# [THE TASK]
Only the lines below from the one containing "ATOM 100 C C" to the one containing "ATOM 111 N N" should be repeated, both included and unchanged.

# [DATA FOR PROCESSING]
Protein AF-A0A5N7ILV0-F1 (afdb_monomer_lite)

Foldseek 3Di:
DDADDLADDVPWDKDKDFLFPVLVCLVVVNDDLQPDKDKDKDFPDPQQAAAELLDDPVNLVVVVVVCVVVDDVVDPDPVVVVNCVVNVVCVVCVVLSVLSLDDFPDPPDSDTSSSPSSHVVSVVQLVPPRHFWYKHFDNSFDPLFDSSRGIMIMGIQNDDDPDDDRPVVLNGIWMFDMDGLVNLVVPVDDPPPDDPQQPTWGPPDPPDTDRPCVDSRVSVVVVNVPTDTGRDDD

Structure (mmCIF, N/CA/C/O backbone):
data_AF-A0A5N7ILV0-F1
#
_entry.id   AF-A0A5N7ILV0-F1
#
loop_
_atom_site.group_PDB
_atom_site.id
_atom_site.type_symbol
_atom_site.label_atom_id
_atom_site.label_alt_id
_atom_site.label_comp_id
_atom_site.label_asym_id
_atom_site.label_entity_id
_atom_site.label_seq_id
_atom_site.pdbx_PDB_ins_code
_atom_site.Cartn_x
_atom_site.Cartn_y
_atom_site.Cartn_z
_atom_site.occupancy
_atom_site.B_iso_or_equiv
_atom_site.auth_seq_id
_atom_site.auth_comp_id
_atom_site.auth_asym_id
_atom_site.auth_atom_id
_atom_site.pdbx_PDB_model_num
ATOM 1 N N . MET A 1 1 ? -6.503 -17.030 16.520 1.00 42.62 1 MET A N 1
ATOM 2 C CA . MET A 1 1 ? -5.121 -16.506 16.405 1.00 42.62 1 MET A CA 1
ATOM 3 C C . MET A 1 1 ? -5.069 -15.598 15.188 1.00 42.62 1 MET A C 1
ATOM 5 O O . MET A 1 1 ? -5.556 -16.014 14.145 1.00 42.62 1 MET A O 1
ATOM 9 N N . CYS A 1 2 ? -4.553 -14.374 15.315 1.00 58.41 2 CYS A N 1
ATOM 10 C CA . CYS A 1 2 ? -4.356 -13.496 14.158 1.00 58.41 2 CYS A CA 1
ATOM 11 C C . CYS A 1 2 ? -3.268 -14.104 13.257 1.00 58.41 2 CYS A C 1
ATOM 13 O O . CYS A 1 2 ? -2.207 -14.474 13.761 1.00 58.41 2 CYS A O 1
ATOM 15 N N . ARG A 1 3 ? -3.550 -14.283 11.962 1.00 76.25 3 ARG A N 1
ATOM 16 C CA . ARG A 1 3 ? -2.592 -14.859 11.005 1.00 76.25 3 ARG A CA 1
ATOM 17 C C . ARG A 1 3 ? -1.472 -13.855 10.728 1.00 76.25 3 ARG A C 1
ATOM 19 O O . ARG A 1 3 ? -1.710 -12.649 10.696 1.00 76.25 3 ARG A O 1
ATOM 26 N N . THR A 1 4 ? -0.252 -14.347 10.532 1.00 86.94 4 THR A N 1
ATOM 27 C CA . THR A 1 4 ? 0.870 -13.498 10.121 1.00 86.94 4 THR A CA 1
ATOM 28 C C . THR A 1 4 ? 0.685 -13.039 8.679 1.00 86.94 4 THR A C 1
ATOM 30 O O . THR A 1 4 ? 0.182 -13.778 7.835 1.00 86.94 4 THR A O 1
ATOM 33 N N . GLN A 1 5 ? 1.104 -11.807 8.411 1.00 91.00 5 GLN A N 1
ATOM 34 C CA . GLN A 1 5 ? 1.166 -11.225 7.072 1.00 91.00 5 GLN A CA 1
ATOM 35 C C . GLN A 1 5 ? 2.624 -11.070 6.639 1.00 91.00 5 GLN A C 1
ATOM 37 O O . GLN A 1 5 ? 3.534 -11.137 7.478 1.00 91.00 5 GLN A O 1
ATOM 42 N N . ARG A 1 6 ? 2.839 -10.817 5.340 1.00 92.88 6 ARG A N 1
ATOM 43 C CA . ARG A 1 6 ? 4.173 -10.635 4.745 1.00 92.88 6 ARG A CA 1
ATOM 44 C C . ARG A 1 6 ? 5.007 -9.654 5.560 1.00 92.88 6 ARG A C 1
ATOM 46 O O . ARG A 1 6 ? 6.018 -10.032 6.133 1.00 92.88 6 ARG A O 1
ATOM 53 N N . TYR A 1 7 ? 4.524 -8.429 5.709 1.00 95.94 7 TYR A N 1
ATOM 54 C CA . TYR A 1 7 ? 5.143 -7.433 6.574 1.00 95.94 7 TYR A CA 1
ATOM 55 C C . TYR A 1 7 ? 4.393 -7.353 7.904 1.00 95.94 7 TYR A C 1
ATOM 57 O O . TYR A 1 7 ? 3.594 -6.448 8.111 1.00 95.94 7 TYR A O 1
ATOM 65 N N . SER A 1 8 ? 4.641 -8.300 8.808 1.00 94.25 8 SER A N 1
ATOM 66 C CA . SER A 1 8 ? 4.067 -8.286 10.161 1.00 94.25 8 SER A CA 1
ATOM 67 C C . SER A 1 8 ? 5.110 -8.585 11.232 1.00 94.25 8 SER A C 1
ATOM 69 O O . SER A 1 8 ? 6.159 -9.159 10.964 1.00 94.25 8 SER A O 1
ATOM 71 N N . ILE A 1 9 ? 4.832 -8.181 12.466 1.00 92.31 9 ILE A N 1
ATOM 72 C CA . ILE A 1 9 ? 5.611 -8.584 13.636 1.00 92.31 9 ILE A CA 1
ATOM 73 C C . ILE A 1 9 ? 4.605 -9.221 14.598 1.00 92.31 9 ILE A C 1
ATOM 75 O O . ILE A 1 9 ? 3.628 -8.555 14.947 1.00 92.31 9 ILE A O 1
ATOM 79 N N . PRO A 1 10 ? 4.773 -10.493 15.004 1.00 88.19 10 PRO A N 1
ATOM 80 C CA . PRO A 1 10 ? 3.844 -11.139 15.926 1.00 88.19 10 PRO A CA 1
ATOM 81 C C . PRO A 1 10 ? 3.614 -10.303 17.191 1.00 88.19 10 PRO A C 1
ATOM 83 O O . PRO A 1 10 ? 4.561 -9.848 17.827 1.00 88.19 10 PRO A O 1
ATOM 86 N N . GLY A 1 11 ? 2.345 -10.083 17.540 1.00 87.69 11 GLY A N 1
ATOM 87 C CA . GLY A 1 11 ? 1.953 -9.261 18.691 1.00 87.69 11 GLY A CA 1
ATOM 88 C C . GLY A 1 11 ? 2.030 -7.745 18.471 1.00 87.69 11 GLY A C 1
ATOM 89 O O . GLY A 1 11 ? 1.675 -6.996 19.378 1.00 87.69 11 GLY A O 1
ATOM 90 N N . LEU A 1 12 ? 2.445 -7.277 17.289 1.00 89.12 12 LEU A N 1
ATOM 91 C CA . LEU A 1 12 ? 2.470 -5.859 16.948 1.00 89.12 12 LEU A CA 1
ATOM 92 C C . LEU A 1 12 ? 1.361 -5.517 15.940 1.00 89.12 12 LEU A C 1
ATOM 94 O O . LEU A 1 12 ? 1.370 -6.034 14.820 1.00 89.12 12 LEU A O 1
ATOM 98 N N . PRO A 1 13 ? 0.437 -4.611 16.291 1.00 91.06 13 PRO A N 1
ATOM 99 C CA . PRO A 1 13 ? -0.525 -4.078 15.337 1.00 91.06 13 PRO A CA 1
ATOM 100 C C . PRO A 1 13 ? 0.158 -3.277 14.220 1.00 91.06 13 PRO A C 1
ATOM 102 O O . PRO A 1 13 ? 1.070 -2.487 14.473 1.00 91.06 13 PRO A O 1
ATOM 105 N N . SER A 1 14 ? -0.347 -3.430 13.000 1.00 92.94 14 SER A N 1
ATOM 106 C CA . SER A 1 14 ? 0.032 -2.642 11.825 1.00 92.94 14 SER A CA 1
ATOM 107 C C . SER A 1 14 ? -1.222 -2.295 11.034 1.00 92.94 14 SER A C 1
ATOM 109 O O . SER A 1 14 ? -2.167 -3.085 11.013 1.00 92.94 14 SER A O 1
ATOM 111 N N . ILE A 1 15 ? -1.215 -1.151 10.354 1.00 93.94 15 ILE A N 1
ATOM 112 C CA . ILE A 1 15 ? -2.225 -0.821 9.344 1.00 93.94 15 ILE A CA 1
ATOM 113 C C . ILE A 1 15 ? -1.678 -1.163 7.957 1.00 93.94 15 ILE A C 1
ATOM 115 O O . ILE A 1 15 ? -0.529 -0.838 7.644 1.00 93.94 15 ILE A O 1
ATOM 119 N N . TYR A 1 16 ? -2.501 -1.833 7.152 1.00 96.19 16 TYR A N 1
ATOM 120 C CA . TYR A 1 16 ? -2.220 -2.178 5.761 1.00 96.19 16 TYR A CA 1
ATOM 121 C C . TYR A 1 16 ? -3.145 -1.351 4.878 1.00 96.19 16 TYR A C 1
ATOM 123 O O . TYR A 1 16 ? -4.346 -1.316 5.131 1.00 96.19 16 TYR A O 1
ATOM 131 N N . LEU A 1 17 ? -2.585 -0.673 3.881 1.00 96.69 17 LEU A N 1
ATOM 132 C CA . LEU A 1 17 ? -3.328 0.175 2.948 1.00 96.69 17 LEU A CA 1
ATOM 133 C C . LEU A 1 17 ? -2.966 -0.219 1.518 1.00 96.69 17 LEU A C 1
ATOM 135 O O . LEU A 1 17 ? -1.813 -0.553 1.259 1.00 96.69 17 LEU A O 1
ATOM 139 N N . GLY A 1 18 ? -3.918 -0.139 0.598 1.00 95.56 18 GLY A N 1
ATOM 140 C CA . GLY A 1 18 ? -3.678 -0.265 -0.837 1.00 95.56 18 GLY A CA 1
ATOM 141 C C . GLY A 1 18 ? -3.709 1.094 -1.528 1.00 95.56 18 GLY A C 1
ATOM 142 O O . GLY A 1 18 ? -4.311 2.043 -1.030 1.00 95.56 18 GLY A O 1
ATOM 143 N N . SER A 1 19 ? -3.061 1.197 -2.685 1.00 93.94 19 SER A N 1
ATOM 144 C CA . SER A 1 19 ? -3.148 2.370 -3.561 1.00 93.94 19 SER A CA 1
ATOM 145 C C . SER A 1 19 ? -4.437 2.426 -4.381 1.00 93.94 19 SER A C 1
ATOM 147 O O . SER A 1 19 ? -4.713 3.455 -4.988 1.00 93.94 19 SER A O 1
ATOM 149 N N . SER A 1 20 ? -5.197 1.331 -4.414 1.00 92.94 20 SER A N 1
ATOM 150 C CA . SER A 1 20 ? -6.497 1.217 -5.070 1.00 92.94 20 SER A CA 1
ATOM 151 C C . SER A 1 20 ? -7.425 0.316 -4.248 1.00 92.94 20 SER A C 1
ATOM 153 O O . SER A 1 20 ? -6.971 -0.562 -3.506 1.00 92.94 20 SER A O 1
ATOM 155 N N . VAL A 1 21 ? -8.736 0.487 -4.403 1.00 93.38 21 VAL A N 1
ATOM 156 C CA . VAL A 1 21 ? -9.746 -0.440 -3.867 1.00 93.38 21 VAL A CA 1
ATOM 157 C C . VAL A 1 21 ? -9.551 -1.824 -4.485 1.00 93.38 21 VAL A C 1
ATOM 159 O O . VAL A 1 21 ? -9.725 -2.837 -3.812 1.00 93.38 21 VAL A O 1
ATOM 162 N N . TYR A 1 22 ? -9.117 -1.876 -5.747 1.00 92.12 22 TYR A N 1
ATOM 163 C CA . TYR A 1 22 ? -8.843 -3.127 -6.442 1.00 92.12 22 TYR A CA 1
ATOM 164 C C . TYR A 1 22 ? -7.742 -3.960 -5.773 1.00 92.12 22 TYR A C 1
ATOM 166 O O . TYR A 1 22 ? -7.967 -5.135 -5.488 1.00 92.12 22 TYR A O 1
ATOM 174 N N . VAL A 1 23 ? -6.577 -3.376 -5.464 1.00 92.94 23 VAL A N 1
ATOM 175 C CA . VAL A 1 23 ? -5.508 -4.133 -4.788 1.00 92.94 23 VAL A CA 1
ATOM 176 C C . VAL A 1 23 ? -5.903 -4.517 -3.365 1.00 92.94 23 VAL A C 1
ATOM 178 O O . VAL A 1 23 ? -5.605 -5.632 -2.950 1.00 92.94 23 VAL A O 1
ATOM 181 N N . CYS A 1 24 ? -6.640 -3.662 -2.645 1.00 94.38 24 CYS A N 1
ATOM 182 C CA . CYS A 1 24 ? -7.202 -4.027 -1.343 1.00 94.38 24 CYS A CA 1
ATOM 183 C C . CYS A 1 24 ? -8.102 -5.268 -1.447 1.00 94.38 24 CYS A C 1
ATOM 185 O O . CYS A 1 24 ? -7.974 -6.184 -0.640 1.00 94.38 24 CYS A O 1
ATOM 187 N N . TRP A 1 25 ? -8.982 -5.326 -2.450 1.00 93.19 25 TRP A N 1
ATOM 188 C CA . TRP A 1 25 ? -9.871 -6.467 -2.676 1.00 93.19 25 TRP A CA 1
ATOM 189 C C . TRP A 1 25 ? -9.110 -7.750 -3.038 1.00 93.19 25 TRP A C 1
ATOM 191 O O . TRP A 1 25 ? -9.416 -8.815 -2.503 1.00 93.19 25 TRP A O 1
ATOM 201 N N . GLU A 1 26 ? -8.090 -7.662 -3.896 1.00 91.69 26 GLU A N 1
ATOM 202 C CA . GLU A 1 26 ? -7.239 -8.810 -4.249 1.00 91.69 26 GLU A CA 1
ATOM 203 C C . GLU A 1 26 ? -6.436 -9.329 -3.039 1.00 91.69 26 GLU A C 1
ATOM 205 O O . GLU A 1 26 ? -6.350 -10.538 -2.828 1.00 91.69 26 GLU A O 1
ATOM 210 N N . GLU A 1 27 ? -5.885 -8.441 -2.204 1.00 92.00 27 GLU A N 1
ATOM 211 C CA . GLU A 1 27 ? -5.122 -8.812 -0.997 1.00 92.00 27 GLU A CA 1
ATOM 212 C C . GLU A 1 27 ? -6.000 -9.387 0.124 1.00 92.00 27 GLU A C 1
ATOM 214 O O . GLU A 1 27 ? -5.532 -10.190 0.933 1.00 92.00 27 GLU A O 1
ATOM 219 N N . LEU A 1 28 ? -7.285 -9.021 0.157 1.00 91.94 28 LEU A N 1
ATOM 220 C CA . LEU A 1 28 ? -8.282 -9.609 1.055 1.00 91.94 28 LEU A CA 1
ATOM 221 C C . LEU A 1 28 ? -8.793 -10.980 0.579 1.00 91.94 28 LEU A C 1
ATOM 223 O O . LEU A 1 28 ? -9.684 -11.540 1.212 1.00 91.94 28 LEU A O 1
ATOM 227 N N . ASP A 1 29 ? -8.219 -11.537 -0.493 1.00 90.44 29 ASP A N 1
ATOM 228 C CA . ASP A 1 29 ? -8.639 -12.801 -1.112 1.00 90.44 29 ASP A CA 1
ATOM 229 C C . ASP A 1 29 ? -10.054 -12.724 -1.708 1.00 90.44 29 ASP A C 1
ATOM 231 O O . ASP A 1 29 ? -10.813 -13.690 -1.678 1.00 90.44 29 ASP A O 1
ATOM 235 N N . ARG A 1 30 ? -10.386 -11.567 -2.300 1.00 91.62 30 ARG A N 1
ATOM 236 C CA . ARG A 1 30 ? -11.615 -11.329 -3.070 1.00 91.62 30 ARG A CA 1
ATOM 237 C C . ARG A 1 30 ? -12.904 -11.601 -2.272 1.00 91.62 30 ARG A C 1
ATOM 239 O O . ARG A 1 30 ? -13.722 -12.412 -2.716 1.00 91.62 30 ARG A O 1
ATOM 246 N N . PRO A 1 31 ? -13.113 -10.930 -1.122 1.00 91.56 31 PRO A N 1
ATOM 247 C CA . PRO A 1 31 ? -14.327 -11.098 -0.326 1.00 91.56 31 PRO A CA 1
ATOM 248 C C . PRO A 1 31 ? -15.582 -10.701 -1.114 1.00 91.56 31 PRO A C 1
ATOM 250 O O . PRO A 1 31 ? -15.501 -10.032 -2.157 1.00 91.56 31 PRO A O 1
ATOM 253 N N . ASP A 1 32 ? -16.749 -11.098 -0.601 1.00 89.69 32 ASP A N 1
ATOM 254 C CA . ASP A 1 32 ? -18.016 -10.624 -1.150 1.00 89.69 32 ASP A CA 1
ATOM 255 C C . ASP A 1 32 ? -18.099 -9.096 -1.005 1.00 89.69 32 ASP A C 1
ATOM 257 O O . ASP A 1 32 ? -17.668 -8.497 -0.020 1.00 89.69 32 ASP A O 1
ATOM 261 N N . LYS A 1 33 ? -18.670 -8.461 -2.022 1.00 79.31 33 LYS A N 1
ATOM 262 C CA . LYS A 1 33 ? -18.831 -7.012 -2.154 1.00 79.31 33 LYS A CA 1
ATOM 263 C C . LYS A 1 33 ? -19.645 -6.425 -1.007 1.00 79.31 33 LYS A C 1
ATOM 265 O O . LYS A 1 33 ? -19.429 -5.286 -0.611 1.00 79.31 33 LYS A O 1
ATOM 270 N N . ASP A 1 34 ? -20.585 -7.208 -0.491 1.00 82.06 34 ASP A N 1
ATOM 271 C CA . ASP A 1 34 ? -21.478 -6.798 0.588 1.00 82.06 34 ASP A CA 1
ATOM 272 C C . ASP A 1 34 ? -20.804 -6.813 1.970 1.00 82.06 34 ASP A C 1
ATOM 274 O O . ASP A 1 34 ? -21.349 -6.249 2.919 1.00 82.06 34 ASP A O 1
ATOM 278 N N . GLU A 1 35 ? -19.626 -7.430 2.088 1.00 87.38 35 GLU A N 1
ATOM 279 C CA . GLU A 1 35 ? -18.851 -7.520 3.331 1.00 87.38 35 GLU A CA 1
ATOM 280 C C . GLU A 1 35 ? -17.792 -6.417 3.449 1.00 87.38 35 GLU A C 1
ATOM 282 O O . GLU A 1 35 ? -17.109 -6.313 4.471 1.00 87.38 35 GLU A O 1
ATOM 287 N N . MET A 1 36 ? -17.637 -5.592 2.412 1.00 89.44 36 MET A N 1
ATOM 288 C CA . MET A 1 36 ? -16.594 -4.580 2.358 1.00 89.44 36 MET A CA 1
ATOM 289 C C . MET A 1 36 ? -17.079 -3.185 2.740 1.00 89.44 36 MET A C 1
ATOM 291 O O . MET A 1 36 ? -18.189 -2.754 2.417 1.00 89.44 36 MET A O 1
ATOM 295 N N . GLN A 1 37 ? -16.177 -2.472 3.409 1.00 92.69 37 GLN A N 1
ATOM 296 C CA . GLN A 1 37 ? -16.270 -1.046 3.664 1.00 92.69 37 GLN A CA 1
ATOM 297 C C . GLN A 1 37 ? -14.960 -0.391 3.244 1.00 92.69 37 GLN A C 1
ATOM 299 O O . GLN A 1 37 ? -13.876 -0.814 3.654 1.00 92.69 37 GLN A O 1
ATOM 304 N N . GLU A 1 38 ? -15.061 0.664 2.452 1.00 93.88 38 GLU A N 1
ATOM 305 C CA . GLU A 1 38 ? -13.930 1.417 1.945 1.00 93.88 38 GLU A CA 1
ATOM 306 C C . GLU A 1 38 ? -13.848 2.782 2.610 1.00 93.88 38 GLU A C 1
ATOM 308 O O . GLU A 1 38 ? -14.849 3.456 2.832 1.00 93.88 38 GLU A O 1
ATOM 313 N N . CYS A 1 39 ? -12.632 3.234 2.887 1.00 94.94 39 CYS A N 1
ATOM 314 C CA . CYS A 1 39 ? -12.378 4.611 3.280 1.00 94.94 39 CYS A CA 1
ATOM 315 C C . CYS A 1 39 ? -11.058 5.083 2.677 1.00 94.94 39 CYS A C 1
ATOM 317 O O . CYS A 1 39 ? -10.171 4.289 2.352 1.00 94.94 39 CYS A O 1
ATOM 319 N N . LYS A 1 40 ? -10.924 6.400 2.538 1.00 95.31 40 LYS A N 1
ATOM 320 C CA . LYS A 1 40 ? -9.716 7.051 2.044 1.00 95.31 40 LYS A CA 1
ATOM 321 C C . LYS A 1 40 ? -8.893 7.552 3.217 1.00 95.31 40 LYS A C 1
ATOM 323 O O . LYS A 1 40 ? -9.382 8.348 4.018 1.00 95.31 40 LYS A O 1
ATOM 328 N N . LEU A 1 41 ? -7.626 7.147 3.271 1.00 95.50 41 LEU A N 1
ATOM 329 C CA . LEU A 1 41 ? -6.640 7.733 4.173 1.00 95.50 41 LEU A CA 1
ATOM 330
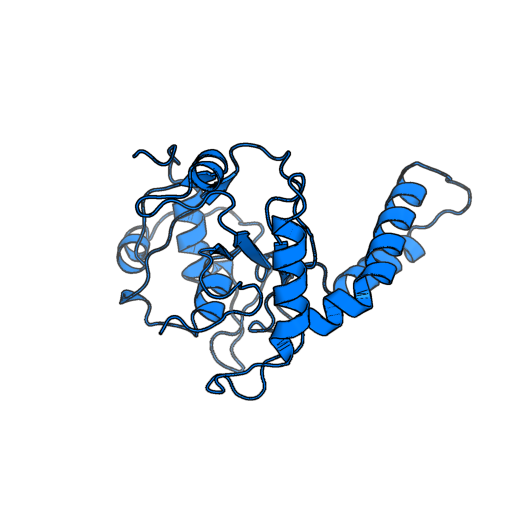 C C . LEU A 1 41 ? -5.714 8.660 3.385 1.00 95.50 41 LEU A C 1
ATOM 332 O O . LEU A 1 41 ? -5.071 8.244 2.426 1.00 95.50 41 LEU A O 1
ATOM 336 N N . LEU A 1 42 ? -5.621 9.915 3.819 1.00 94.44 42 LEU A N 1
ATOM 337 C CA . LEU A 1 42 ? -4.716 10.914 3.257 1.00 94.44 42 LEU A CA 1
ATOM 338 C C . LEU A 1 42 ? -3.654 11.285 4.278 1.00 94.44 42 LEU A C 1
ATOM 340 O O . LEU A 1 42 ? -3.968 11.607 5.421 1.00 94.44 42 LEU A O 1
ATOM 344 N N . THR A 1 43 ? -2.391 11.296 3.872 1.00 93.69 43 THR A N 1
ATOM 345 C CA . THR A 1 43 ? -1.312 11.765 4.740 1.00 93.69 43 THR A CA 1
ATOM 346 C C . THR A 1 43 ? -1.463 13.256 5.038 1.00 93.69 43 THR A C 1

# [RESPONSE BOX]
ATOM 100 C C . PRO A 1 13 ? 0.158 -3.277 14.220 1.00 91.06 13 PRO A C 1
ATOM 102 O O . PRO A 1 13 ? 1.070 -2.487 14.473 1.00 91.06 13 PRO A O 1
ATOM 105 N N . SER A 1 14 ? -0.347 -3.430 13.000 1.00 92.94 14 SER A N 1
ATOM 106 C CA . SER A 1 14 ? 0.032 -2.642 11.825 1.00 92.94 14 SER A CA 1
ATOM 107 C C . SER A 1 14 ? -1.222 -2.295 11.034 1.00 92.94 14 SER A C 1
ATOM 109 O O . SER A 1 14 ? -2.167 -3.085 11.013 1.00 92.94 14 SER A O 1
ATOM 111 N N . ILE A 1 15 ? -1.215 -1.151 10.354 1.00 93.94 15 ILE A N 1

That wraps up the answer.